[Source records]
+ + + + +

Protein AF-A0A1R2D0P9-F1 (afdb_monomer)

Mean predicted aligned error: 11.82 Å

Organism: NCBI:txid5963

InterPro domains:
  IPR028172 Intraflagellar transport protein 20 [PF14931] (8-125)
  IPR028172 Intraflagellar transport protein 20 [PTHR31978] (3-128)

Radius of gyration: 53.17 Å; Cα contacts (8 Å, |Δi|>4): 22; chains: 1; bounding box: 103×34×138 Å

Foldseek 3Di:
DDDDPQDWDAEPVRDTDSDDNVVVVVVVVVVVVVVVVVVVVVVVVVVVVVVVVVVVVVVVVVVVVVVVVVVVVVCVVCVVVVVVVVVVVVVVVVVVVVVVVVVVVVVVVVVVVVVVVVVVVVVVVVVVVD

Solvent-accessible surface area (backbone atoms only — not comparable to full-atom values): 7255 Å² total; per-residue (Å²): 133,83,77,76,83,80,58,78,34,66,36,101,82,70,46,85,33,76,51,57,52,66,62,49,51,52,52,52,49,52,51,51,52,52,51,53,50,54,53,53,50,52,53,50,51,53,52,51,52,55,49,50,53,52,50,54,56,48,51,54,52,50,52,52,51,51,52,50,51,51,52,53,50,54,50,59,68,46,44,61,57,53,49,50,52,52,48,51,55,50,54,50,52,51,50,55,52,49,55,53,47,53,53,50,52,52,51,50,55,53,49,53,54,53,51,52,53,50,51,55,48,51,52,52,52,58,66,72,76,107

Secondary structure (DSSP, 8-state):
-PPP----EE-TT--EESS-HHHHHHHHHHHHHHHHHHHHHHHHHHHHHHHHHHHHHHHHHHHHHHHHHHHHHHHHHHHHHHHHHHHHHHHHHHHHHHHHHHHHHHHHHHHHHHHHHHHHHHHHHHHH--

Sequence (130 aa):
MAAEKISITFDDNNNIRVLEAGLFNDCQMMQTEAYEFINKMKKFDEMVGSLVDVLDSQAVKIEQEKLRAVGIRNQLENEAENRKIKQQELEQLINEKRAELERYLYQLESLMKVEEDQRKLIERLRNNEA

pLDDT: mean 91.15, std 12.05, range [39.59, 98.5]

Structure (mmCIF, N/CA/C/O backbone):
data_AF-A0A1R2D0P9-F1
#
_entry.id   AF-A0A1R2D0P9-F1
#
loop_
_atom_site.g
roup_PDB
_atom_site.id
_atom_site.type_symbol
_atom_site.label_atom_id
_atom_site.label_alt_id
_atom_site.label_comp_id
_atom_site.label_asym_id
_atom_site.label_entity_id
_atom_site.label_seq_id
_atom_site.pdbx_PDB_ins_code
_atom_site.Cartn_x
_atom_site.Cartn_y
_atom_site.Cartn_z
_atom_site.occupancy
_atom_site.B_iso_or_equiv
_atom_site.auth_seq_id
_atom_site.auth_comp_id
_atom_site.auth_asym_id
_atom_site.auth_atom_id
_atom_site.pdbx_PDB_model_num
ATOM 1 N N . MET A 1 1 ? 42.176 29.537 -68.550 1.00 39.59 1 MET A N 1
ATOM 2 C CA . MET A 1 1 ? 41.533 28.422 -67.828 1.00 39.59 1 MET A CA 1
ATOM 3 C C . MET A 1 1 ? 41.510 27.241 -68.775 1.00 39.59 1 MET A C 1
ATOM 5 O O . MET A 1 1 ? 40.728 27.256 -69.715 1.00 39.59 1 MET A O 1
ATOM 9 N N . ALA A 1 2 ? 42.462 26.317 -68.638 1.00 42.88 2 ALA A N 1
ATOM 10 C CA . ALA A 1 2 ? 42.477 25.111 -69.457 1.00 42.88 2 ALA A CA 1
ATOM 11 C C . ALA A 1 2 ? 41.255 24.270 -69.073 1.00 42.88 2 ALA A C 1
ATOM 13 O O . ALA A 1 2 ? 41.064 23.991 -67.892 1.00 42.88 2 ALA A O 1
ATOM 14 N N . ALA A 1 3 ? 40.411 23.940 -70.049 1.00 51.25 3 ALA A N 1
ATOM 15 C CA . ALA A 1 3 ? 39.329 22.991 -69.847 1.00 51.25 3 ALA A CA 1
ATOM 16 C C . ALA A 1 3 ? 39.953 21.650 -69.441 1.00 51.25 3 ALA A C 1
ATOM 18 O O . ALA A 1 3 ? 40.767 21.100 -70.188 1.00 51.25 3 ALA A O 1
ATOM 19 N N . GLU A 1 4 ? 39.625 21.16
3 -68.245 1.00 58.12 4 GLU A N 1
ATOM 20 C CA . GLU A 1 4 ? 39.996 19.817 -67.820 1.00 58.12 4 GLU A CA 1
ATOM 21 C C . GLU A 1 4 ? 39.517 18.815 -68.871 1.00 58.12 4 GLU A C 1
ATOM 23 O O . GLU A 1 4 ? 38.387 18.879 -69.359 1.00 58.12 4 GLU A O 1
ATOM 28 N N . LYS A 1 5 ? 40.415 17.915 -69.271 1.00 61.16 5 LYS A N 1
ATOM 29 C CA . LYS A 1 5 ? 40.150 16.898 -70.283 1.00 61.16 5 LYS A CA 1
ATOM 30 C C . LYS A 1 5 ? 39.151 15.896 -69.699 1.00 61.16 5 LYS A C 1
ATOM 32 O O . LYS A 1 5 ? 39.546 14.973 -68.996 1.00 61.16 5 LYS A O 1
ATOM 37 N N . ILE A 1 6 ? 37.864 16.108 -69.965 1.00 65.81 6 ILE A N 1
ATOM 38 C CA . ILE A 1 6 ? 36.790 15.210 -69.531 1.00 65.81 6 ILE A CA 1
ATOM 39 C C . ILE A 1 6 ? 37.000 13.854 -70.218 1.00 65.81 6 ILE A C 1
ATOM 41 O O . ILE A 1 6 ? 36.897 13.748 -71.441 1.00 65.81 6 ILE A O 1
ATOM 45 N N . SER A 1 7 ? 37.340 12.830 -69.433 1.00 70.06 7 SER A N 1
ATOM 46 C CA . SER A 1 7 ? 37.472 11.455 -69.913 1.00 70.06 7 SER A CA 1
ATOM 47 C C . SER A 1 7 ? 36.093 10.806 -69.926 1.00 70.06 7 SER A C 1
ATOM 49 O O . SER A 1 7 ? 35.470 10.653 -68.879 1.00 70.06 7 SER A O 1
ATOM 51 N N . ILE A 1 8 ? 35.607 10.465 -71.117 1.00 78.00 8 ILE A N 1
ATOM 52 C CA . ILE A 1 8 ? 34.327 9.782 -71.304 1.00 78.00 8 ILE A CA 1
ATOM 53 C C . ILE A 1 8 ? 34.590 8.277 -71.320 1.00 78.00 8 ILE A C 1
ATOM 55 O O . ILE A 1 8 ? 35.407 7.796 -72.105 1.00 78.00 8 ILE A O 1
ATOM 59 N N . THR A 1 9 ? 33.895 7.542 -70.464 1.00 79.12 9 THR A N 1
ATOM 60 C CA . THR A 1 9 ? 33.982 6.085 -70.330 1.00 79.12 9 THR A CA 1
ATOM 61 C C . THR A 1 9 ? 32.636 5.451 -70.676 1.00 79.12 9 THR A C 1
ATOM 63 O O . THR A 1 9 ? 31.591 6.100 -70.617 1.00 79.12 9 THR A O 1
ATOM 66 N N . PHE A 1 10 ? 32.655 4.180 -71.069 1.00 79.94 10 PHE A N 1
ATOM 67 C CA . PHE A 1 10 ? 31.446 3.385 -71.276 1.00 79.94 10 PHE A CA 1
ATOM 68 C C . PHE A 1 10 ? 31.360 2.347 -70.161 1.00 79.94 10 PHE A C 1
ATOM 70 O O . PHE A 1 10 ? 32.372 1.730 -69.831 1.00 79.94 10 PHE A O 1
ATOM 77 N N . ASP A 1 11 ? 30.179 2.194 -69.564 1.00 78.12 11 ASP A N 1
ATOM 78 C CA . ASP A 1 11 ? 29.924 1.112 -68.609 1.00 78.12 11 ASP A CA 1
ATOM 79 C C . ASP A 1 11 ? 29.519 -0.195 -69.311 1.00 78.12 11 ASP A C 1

+ + + + +

Of the entries listed above, reproduce only the lines starting at the line containing "ATOM 5 O O ." and ending at the line containing "ATOM 15 C CA". Include both, exactly as they stand.

ATOM 5 O O . MET A 1 1 ? 40.728 27.256 -69.715 1.00 39.59 1 MET A O 1
ATOM 9 N N . ALA A 1 2 ? 42.462 26.317 -68.638 1.00 42.88 2 ALA A N 1
ATOM 10 C CA . ALA A 1 2 ? 42.477 25.111 -69.457 1.00 42.88 2 ALA A CA 1
ATOM 11 C C . ALA A 1 2 ? 41.255 24.270 -69.073 1.00 42.88 2 ALA A C 1
ATOM 13 O O . ALA A 1 2 ? 41.064 23.991 -67.892 1.00 42.88 2 ALA A O 1
ATOM 14 N N . ALA A 1 3 ? 40.411 23.940 -70.049 1.00 51.25 3 ALA A N 1
ATOM 15 C CA . ALA A 1 3 ? 39.329 22.991 -69.847 1.00 51.25 3 ALA A CA 1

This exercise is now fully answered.